TASK DESCRIPTION :: Starting with the line that contains "ATOM 175 C CA" and stopping after the line that contains "ATOM 183 C C", return each line below exactly as written, with no others.

________

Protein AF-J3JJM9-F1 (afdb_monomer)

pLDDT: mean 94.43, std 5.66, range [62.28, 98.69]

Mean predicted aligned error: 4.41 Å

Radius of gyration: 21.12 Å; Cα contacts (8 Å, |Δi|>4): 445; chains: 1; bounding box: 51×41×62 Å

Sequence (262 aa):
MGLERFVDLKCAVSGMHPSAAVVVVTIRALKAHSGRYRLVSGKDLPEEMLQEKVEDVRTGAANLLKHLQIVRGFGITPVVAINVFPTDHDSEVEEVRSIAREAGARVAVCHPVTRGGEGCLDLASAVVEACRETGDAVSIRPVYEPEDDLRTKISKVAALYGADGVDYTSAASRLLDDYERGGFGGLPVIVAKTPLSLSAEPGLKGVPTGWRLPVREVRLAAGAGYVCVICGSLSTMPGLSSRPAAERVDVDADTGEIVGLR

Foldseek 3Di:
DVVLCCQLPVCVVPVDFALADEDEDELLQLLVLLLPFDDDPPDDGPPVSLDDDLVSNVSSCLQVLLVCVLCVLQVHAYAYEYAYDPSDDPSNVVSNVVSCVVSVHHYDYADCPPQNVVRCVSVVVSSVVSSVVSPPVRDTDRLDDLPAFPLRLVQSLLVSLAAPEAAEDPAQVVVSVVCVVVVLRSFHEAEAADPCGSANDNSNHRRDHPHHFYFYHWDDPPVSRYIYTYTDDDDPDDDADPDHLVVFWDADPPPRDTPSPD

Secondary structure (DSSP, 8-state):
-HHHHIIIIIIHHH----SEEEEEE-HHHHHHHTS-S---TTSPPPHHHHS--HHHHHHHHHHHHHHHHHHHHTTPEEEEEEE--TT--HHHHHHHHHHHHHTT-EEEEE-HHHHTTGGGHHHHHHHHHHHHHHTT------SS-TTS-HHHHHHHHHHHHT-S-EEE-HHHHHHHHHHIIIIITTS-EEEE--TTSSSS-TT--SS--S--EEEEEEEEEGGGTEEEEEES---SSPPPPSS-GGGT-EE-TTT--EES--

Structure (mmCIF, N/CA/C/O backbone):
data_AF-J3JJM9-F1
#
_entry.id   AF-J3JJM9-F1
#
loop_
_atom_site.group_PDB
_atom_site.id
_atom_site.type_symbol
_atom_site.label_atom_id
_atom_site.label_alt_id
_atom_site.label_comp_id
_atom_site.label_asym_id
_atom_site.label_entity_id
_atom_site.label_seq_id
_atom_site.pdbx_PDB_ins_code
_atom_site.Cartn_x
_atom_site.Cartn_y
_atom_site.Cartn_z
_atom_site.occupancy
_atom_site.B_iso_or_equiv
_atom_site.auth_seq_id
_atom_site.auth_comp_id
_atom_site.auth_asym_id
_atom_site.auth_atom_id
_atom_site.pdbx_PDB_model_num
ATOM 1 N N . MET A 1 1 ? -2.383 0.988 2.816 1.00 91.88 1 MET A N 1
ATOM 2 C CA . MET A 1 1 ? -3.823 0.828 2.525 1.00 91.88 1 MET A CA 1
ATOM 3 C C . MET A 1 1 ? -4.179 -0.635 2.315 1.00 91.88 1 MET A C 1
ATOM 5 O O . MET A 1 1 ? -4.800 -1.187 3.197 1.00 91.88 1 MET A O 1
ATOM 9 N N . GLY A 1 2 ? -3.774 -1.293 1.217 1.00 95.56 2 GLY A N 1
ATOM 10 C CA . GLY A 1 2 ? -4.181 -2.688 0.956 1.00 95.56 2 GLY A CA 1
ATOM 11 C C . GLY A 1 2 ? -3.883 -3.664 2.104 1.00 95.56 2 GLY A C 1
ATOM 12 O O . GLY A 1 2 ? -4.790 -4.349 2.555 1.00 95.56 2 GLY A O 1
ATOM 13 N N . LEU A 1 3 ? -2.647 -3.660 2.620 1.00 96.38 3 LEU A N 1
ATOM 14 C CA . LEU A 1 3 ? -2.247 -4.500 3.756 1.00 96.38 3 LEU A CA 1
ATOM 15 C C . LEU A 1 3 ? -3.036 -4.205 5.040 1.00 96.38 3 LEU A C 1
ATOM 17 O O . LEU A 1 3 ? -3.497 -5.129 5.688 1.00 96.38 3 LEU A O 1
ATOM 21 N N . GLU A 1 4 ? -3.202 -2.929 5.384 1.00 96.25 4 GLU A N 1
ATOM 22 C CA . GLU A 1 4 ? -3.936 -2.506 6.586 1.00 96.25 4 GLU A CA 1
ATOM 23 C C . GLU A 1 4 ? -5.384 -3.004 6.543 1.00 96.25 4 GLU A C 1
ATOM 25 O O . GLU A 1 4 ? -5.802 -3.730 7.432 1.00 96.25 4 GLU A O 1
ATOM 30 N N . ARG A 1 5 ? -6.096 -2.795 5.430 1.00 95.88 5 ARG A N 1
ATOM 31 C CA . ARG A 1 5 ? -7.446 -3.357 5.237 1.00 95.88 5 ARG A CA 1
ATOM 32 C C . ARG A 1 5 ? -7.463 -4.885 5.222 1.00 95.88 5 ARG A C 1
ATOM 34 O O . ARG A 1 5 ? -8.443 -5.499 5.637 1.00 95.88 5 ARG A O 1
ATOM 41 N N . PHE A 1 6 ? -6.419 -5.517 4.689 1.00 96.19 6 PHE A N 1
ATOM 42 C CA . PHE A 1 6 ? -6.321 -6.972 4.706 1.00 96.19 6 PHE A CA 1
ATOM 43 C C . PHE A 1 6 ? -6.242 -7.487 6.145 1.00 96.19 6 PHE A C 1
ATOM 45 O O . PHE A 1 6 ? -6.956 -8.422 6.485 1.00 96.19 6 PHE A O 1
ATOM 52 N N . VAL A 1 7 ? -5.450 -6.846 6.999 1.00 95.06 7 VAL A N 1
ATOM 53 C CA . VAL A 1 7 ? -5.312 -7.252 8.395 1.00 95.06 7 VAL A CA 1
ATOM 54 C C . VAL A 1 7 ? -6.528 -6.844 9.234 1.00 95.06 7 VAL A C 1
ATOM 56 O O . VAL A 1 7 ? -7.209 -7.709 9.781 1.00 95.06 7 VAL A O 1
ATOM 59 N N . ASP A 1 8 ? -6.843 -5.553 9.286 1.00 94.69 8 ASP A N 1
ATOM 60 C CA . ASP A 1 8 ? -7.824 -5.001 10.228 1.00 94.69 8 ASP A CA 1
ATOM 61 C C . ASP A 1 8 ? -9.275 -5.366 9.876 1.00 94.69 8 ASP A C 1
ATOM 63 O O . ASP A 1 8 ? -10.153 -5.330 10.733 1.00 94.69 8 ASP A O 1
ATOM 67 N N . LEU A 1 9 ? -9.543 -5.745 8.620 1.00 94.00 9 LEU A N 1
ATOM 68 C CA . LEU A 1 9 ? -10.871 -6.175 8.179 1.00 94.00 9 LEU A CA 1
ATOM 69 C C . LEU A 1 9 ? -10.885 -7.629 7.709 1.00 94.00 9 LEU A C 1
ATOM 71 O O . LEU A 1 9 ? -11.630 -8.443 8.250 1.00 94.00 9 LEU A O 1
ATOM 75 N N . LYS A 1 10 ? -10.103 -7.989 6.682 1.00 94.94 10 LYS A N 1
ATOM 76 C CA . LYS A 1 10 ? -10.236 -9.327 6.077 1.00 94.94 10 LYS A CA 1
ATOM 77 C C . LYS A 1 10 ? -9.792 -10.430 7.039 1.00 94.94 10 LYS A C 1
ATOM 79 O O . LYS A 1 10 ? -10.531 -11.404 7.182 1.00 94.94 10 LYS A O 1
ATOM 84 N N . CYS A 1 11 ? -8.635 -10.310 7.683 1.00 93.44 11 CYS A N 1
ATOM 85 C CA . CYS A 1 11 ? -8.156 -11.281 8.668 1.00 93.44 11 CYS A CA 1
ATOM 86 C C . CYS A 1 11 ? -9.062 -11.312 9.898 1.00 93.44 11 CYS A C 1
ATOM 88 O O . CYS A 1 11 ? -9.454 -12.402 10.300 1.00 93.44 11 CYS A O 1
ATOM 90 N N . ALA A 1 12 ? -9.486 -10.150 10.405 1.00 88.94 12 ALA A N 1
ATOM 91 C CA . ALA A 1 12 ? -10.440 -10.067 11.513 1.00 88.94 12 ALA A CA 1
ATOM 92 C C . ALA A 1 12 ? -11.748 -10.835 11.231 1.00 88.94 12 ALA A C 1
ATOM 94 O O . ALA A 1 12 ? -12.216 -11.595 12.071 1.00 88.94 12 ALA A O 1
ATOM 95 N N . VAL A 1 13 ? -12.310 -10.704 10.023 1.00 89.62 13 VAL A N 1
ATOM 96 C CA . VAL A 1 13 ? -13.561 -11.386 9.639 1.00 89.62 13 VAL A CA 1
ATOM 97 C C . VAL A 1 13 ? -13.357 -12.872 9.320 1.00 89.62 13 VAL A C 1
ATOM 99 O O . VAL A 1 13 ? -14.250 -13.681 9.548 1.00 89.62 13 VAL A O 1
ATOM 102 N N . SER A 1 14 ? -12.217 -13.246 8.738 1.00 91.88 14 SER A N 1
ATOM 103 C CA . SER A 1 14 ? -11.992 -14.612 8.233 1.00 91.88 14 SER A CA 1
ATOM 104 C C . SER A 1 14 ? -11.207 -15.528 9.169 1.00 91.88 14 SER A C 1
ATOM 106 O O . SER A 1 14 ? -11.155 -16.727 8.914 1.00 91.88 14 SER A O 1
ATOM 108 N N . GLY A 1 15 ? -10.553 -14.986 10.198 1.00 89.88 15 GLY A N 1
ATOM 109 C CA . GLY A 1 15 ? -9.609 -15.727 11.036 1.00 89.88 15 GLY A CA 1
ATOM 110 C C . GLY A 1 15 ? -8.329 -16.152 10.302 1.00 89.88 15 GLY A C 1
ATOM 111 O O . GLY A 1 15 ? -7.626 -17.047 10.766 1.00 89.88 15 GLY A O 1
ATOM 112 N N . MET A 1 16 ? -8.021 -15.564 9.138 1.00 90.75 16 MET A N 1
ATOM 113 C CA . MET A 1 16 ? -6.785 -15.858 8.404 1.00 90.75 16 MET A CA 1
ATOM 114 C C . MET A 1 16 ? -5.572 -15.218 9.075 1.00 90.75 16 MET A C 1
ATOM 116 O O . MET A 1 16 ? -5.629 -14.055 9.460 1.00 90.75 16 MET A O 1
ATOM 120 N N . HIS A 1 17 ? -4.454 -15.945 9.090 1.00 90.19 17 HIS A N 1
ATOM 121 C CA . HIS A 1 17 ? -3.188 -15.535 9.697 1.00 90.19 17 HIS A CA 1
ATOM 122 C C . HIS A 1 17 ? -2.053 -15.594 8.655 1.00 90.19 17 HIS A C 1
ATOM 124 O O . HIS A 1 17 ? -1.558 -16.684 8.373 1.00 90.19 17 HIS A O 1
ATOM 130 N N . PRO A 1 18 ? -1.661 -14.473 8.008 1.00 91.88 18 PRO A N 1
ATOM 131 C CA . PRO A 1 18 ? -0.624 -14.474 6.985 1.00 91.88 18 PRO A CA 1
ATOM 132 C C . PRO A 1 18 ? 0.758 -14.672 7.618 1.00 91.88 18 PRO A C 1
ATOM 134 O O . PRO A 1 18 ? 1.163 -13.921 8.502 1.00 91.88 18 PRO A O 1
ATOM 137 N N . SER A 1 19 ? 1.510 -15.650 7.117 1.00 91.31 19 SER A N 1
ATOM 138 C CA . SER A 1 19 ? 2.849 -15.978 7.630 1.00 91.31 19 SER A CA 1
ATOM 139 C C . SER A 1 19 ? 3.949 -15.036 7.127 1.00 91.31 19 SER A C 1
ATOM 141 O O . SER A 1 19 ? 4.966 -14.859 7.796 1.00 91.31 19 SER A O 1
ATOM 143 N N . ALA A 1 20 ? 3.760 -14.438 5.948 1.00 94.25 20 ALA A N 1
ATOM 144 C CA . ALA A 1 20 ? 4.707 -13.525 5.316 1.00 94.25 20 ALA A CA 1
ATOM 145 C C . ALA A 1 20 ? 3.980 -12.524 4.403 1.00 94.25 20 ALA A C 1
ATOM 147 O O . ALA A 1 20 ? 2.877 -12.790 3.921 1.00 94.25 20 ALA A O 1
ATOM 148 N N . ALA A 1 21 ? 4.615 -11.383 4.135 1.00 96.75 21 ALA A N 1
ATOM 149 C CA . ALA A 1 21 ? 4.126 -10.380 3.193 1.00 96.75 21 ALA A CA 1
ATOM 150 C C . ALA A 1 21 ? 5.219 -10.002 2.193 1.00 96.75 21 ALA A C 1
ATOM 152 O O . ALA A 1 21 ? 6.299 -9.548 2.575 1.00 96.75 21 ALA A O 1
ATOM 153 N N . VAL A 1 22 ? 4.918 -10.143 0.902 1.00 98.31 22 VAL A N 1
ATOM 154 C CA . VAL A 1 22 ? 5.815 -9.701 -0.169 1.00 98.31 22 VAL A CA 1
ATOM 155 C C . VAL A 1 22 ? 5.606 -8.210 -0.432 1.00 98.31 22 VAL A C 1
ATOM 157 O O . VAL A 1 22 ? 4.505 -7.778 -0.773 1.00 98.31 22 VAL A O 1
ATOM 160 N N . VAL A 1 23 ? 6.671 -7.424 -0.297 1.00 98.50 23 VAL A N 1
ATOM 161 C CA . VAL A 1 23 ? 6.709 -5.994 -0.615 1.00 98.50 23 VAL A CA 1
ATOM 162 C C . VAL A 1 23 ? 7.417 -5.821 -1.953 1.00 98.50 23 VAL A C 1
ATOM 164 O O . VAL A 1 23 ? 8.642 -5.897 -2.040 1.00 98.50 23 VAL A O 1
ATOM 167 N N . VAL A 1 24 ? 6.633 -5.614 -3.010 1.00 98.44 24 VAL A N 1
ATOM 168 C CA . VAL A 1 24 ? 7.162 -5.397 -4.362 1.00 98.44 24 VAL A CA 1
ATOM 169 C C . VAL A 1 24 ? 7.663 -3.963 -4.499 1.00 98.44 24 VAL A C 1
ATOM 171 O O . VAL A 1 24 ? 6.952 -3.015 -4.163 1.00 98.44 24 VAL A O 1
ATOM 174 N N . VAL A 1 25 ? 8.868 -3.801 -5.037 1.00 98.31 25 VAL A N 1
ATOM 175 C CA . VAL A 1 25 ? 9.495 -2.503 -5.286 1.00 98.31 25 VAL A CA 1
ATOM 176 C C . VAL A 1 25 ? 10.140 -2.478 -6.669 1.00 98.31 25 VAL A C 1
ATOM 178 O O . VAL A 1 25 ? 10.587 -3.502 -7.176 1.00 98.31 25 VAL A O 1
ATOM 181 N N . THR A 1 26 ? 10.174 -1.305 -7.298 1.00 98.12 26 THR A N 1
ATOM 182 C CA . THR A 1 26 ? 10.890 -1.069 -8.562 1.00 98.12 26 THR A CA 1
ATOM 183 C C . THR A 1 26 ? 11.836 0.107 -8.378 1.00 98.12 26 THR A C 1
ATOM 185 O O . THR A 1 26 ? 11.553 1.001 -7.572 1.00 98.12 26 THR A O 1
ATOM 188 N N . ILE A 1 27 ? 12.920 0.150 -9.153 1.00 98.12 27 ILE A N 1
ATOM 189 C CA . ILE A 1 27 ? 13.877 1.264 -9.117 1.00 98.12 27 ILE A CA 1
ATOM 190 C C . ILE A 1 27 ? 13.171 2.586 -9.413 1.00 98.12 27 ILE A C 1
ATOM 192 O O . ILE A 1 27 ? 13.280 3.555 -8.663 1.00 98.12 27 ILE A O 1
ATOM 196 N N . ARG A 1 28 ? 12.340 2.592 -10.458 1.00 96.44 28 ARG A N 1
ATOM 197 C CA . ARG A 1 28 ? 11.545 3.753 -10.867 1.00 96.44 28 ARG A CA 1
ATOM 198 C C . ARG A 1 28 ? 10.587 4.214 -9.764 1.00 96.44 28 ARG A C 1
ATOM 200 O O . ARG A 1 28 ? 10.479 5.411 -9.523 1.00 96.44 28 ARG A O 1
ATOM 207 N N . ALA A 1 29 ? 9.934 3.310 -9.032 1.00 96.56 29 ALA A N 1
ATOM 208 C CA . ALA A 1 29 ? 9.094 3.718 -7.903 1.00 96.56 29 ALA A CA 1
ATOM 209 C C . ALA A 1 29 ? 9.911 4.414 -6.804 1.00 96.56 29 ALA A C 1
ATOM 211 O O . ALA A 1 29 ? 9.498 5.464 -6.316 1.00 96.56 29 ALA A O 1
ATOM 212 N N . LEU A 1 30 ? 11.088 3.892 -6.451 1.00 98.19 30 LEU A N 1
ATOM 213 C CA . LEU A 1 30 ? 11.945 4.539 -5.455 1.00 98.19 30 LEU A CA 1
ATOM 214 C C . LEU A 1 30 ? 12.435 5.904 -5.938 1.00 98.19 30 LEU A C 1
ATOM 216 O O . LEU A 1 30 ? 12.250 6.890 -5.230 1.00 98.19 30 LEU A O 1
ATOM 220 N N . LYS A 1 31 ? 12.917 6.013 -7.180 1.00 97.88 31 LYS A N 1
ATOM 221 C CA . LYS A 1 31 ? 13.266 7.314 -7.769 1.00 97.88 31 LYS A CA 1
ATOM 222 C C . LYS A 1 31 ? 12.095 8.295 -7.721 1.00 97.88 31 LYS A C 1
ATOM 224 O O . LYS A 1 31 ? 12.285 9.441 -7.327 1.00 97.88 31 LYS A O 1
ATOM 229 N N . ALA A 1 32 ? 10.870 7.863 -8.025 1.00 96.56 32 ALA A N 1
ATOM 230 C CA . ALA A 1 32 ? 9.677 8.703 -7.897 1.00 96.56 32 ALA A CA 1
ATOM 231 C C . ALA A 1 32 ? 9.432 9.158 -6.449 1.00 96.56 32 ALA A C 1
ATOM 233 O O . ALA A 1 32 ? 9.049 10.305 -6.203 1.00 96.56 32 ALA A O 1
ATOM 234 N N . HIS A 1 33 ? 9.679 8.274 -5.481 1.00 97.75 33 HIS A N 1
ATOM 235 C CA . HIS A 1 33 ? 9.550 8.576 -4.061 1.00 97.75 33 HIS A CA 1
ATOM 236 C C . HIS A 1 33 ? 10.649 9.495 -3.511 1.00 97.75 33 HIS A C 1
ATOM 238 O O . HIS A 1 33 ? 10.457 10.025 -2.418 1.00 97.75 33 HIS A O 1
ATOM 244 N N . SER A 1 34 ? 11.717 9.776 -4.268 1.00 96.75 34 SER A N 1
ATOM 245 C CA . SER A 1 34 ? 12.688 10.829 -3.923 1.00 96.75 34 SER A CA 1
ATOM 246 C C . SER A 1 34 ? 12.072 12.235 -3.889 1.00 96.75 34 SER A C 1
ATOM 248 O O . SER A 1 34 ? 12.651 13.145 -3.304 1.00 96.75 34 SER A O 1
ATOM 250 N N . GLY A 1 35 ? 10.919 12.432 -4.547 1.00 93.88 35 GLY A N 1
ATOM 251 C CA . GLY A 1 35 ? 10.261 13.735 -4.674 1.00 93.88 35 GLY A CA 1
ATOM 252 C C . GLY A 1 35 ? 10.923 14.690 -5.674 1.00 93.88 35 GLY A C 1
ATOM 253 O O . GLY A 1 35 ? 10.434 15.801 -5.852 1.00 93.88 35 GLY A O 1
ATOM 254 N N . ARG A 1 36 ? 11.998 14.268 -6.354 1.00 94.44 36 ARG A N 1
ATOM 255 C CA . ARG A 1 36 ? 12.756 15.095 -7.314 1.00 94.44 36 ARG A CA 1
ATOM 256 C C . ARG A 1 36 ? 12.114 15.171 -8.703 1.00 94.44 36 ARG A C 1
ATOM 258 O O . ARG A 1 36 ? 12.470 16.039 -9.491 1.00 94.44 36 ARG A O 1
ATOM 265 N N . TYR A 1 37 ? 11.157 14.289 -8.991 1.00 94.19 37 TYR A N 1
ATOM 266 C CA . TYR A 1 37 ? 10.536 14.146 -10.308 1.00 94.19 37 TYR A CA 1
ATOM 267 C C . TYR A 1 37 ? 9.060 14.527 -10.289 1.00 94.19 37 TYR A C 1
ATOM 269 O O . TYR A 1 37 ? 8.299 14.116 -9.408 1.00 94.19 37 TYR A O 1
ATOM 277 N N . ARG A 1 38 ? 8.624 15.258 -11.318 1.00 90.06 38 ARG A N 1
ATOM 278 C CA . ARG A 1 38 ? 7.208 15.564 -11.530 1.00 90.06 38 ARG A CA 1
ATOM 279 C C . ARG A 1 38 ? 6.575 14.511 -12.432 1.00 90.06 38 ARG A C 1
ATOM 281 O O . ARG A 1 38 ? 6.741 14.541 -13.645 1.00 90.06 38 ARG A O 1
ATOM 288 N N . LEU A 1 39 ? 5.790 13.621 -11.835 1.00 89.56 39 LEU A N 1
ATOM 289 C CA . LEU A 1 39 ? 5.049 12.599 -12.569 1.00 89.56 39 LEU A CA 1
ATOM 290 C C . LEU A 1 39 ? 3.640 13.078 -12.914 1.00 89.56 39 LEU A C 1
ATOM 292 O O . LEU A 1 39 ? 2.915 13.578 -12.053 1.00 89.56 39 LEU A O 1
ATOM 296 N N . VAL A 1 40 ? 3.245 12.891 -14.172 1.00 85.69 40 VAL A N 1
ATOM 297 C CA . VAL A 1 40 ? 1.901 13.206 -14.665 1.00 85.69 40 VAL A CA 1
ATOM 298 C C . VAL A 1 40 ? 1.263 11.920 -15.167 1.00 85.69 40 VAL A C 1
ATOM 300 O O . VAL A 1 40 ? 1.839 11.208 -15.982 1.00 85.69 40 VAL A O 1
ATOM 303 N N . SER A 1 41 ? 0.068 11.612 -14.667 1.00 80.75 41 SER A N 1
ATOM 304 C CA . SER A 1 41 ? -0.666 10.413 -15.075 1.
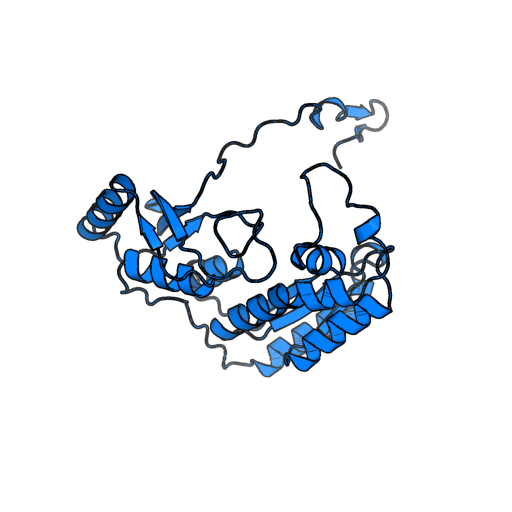00 80.75 41 SER A CA 1
ATOM 305 C C . SER A 1 41 ? -0.935 10.419 -16.581 1.00 80.75 41 SER A C 1
ATOM 307 O O . SER A 1 41 ? -1.370 11.431 -17.127 1.00 80.75 41 SER A O 1
ATOM 309 N N . GLY A 1 42 ? -0.673 9.289 -17.239 1.00 79.56 42 GLY A N 1
ATOM 310 C CA . GLY A 1 42 ? -0.862 9.132 -18.684 1.00 79.56 42 GLY A CA 1
ATOM 311 C C . GLY A 1 42 ? 0.226 9.769 -19.555 1.00 79.56 42 GLY A C 1
ATOM 312 O O . GLY A 1 42 ? 0.065 9.793 -20.770 1.00 79.56 42 GLY A O 1
ATOM 313 N N . LYS A 1 43 ? 1.309 10.285 -18.961 1.00 86.31 43 LYS A N 1
ATOM 314 C CA . LYS A 1 43 ? 2.511 10.711 -19.684 1.00 86.31 43 LYS A CA 1
ATOM 315 C C . LYS A 1 43 ? 3.671 9.767 -19.396 1.00 86.31 43 LYS A C 1
ATOM 317 O O . LYS A 1 43 ? 3.694 9.120 -18.347 1.00 86.31 43 LYS A O 1
ATOM 322 N N . ASP A 1 44 ? 4.626 9.741 -20.317 1.00 89.75 44 ASP A N 1
ATOM 323 C CA . ASP A 1 44 ? 5.882 9.025 -20.133 1.00 89.75 44 ASP A CA 1
ATOM 324 C C . ASP A 1 44 ? 6.657 9.557 -18.924 1.00 89.75 44 ASP A C 1
ATOM 326 O O . ASP A 1 44 ? 6.466 10.693 -18.467 1.00 89.75 44 ASP A O 1
ATOM 330 N N . LEU A 1 45 ? 7.522 8.701 -18.383 1.00 91.31 45 LEU A N 1
ATOM 331 C CA . LEU A 1 45 ? 8.408 9.083 -17.293 1.00 91.31 45 LEU A CA 1
ATOM 332 C C . LEU A 1 45 ? 9.419 10.130 -17.788 1.00 91.31 45 LEU A C 1
ATOM 334 O O . LEU A 1 45 ? 9.852 10.045 -18.937 1.00 91.31 45 LEU A O 1
ATOM 338 N N . PRO A 1 46 ? 9.820 11.096 -16.941 1.00 93.12 46 PRO A N 1
ATOM 339 C CA . PRO A 1 46 ? 10.875 12.035 -17.299 1.00 93.12 46 PRO A CA 1
ATOM 340 C C . PRO A 1 46 ? 12.157 11.293 -17.683 1.00 93.12 46 PRO A C 1
ATOM 342 O O . PRO A 1 46 ? 12.582 10.391 -16.960 1.00 93.12 46 PRO A O 1
ATOM 345 N N . GLU A 1 47 ? 12.793 11.690 -18.784 1.00 92.88 47 GLU A N 1
ATOM 346 C CA . GLU A 1 47 ? 14.015 11.042 -19.277 1.00 92.88 47 GLU A CA 1
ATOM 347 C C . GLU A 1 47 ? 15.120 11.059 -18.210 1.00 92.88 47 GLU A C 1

________

ANSWER FOR THIS EXERCISE ::
ATOM 175 C CA . VAL A 1 25 ? 9.495 -2.503 -5.286 1.00 98.31 25 VAL A CA 1
ATOM 176 C C . VAL A 1 25 ? 10.140 -2.478 -6.669 1.00 98.31 25 VAL A C 1
ATOM 178 O O . VAL A 1 25 ? 10.587 -3.502 -7.176 1.00 98.31 25 VAL A O 1
ATOM 181 N N . THR A 1 26 ? 10.174 -1.305 -7.298 1.00 98.12 26 THR A N 1
ATOM 182 C CA . THR A 1 26 ? 10.890 -1.069 -8.562 1.00 98.12 26 THR A CA 1
ATOM 183 C C . THR A 1 26 ? 11.836 0.107 -8.378 1.00 98.12 26 THR A C 1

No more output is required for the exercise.